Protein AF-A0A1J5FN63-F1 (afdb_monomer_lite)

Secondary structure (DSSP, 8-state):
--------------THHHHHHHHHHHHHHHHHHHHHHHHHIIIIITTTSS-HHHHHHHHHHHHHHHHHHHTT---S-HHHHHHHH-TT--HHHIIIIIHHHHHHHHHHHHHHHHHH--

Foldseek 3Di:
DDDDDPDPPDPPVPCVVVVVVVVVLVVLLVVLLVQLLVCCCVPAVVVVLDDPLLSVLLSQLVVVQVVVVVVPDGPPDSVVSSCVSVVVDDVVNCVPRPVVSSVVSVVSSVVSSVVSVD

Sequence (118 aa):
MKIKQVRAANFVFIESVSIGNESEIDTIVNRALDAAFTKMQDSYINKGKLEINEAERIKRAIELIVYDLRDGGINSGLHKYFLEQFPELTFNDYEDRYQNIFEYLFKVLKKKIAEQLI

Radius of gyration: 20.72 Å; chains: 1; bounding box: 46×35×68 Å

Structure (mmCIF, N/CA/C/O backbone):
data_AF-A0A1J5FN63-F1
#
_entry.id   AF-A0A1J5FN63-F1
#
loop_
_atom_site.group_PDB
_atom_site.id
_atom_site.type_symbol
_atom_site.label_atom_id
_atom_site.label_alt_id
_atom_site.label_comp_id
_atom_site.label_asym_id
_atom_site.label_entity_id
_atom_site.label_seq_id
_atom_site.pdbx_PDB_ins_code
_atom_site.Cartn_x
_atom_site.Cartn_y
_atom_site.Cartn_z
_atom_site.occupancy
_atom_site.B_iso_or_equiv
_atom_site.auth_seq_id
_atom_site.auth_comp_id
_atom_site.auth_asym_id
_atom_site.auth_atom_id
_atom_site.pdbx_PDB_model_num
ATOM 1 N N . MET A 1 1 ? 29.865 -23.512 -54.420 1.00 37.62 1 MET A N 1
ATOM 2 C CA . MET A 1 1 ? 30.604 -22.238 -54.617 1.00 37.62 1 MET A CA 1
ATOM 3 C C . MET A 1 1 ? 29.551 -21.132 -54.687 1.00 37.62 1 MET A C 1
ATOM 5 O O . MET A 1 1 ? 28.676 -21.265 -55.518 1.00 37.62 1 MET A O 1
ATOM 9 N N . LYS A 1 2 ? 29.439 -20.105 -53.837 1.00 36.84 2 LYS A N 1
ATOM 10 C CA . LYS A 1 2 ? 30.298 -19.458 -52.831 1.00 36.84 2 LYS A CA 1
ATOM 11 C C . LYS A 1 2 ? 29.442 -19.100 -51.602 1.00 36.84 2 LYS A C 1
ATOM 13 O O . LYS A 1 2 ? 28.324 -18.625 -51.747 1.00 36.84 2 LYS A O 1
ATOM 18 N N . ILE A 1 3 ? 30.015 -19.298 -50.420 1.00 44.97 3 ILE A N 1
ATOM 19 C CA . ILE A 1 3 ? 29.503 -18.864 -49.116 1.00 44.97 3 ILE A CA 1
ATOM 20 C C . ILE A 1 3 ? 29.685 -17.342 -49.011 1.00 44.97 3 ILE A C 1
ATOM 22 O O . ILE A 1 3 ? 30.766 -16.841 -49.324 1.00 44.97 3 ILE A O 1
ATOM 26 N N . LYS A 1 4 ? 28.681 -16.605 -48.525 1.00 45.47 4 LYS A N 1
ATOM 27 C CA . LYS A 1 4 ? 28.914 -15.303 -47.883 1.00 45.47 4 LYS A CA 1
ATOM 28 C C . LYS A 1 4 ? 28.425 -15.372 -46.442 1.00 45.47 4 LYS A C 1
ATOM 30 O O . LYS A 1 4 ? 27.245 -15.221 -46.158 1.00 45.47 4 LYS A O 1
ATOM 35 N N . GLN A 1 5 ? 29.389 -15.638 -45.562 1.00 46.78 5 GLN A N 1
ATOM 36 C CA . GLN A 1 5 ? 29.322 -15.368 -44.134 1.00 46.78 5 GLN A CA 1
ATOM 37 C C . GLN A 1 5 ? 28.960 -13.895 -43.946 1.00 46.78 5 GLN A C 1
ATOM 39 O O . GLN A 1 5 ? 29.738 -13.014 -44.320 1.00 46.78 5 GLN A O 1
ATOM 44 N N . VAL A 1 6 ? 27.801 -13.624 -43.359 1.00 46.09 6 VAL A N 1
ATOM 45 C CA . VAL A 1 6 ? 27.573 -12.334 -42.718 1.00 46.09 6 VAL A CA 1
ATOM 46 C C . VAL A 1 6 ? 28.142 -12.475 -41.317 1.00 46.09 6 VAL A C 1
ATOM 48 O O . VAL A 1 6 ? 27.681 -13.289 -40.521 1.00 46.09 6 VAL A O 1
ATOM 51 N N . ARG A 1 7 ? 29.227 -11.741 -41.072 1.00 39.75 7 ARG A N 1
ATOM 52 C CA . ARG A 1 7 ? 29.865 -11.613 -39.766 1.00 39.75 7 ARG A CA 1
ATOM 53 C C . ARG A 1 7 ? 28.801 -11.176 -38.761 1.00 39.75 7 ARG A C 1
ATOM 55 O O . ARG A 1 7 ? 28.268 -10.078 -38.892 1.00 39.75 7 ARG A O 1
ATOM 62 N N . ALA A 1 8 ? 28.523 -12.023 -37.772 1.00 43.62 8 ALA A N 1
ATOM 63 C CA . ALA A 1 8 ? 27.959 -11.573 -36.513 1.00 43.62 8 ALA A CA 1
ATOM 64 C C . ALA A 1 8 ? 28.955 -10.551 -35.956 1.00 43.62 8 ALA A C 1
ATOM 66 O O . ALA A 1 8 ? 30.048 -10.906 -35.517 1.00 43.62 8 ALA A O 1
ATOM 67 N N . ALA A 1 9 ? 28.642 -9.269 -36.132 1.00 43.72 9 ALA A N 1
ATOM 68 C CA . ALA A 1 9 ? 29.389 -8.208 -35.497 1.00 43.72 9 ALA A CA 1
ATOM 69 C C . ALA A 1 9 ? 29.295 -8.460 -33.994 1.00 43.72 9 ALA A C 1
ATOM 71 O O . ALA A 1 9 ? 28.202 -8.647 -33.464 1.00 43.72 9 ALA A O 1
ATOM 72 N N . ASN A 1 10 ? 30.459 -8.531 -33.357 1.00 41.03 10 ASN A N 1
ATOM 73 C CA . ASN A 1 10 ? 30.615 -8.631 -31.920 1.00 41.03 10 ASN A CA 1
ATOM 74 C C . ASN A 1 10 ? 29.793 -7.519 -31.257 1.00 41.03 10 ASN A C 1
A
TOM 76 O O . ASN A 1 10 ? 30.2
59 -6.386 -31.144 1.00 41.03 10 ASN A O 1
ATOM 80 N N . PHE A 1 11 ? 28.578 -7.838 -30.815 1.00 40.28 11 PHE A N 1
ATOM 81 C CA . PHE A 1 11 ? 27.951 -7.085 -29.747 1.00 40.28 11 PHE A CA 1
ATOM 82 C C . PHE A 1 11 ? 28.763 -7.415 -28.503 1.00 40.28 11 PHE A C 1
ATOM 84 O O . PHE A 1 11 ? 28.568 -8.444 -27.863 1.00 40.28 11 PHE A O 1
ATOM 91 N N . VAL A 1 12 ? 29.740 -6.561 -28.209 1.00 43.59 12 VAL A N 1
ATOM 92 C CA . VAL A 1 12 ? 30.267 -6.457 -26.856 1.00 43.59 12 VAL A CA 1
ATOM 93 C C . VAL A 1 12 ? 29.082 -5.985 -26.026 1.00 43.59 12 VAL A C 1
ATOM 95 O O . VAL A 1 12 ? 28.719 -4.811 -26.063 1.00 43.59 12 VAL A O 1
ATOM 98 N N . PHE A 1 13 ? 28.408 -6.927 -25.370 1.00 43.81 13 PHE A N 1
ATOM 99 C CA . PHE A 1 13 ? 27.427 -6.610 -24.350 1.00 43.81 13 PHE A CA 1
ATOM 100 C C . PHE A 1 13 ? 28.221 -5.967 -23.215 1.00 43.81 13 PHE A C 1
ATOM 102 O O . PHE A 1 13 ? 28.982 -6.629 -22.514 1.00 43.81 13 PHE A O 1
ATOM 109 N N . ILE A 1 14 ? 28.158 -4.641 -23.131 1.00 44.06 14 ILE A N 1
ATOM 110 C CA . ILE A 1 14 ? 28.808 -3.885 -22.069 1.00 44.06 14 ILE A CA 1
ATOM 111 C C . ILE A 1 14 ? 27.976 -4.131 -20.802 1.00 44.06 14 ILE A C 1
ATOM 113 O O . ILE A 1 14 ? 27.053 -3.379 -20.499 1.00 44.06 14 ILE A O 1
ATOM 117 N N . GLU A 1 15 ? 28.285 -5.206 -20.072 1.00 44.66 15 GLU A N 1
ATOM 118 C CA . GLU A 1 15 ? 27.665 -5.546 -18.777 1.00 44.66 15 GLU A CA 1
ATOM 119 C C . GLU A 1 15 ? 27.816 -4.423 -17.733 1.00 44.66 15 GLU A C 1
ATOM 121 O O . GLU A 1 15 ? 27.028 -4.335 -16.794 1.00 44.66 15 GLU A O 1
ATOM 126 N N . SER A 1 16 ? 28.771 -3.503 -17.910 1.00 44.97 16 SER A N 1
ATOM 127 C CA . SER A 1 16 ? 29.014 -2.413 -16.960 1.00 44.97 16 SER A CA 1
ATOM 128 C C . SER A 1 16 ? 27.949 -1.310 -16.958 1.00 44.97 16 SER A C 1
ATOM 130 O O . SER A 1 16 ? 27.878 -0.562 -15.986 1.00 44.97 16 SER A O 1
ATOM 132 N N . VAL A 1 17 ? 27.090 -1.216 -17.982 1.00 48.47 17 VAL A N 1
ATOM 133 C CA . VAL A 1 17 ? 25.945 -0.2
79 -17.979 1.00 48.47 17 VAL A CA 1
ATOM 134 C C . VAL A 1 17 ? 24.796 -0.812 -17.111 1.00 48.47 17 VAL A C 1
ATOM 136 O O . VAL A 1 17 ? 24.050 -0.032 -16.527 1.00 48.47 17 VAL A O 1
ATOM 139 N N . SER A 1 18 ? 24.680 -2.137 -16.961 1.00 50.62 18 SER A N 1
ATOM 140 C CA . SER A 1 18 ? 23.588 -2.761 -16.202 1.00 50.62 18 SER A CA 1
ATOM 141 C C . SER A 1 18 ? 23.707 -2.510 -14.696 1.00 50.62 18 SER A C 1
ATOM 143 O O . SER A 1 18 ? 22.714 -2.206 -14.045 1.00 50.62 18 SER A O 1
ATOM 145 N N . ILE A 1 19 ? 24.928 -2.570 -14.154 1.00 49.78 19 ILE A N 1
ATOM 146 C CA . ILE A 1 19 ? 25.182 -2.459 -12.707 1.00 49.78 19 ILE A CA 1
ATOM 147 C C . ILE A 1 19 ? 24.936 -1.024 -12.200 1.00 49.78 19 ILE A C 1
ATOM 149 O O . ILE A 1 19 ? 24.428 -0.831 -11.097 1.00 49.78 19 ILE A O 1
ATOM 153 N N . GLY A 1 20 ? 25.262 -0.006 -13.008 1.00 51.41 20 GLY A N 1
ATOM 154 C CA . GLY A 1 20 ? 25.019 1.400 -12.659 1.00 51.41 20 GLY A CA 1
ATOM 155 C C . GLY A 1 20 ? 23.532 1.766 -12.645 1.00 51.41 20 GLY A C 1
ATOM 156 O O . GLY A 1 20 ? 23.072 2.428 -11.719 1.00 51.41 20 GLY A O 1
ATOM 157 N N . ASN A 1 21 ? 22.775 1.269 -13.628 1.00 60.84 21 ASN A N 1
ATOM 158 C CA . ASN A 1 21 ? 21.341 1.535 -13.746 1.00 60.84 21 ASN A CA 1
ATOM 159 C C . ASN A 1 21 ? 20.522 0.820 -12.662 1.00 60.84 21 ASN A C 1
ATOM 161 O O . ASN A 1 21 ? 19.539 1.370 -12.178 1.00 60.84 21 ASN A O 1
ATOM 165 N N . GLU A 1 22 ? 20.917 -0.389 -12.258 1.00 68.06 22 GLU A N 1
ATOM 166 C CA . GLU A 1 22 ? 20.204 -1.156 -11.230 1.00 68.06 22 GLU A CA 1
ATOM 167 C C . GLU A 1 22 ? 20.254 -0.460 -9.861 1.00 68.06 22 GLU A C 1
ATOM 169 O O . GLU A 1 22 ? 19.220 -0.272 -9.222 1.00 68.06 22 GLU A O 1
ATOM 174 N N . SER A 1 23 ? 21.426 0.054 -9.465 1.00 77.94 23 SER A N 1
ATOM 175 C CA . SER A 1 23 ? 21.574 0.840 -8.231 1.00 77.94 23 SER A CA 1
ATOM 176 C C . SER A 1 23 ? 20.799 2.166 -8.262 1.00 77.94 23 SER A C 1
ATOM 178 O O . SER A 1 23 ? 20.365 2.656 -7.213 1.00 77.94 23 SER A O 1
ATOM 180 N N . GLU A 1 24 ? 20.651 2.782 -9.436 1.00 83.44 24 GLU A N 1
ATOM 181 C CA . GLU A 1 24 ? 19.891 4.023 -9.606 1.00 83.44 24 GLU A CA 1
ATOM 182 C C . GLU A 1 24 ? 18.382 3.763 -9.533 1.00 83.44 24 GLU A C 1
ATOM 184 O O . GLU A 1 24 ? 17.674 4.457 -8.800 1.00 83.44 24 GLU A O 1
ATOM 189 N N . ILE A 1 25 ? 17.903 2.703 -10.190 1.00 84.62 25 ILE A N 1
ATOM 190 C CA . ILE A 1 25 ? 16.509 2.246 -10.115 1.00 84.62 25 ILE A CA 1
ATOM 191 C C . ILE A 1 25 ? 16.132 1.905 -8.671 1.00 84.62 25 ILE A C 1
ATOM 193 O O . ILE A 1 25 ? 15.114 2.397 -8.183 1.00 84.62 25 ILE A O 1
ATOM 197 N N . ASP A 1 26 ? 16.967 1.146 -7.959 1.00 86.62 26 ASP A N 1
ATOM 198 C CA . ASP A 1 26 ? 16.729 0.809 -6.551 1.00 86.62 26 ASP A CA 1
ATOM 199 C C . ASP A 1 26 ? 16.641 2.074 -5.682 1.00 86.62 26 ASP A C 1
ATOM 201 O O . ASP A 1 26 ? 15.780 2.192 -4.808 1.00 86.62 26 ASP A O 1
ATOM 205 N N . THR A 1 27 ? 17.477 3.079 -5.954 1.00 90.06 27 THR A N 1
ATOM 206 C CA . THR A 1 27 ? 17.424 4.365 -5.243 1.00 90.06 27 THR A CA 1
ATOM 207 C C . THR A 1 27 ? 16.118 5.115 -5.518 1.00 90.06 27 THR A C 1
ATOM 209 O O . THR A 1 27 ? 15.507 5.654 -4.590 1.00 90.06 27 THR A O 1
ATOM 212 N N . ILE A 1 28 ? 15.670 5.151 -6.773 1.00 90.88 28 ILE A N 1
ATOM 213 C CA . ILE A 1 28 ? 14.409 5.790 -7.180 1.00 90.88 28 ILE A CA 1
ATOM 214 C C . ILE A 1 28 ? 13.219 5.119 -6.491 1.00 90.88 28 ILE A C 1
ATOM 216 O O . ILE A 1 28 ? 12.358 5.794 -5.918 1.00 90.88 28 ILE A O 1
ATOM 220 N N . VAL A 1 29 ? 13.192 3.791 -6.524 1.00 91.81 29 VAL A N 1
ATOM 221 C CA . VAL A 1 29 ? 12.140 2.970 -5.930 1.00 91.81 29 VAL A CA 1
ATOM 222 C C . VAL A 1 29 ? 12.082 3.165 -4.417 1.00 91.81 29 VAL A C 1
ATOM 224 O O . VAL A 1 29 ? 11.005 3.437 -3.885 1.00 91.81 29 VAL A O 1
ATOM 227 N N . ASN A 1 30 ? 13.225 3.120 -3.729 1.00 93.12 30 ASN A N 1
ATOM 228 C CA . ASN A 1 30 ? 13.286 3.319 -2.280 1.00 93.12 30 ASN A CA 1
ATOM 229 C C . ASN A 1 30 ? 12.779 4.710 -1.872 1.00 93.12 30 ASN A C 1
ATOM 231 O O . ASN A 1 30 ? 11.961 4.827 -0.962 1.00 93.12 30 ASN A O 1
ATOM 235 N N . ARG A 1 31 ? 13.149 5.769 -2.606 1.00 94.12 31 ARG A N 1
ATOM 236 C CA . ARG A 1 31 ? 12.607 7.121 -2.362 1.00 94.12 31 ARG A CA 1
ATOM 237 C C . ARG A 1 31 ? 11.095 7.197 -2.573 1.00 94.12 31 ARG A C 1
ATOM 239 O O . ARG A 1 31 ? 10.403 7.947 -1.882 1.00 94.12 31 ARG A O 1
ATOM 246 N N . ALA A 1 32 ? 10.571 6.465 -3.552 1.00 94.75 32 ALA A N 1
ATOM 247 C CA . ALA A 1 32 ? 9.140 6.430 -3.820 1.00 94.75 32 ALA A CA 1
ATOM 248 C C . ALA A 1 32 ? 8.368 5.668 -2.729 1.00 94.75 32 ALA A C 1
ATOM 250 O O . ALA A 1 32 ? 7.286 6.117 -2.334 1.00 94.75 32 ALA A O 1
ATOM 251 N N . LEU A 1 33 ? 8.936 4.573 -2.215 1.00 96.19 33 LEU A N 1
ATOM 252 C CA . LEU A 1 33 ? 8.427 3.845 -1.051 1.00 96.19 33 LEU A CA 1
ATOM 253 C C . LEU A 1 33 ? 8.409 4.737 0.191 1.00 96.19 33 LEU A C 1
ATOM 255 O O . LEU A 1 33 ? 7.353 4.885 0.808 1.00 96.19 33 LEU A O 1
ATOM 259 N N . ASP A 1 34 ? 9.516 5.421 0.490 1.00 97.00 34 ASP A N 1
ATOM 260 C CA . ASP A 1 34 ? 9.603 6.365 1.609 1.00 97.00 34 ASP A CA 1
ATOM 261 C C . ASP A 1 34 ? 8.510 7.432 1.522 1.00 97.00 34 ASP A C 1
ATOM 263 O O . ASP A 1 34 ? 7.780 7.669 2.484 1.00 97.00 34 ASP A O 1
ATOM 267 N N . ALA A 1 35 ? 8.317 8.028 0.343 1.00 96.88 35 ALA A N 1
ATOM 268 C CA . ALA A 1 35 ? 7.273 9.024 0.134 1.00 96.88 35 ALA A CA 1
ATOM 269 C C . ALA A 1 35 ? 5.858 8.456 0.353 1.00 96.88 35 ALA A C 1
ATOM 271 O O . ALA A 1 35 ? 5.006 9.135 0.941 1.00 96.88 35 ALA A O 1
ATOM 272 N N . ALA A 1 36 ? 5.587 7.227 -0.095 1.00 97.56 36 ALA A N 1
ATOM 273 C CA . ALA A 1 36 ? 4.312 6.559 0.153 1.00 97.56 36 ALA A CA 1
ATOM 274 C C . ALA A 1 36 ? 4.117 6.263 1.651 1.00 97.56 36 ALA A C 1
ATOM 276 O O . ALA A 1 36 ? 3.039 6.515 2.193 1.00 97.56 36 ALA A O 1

● **Requirement**: Everything from the first line of the material through the line containing "Structure (mmCIF, N/CA/C/O" is to be printed exactly; lines after that are to be left out.

● **Output of the exercise**:
Protein AF-A0A1J5FN63-F1 (afdb_monomer_lite)

Secondary structure (DSSP, 8-state):
--------------THHHHHHHHHHHHHHHHHHHHHHHHHIIIIITTTSS-HHHHHHHHHHHHHHHHHHHTT---S-HHHHHHHH-TT--HHHIIIIIHHHHHHHHHHHHHHHHHH--

Foldseek 3Di:
DDDDDPDPPDPPVPCVVVVVVVVVLVVLLVVLLVQLLVCCCVPAVVVVLDDPLLSVLLSQLVVVQVVVVVVPDGPPDSVVSSCVSVVVDDVVNCVPRPVVSSVVSVVSSVVSSVVSVD

Sequence (118 aa):
MKIKQVRAANFVFIESVSIGNESEIDTIVNRALDAAFTKMQDSYINKGKLEINEAERIKRAIELIVYDLRDGGINSGLHKYFLEQFPELTFNDYEDRYQNIFEYLFKVLKKKIAEQLI

Radius of gyration: 20.72 Å; chains: 1; bounding box: 46×35×68 Å

Structure (mmCIF, N/CA/C/O backbone):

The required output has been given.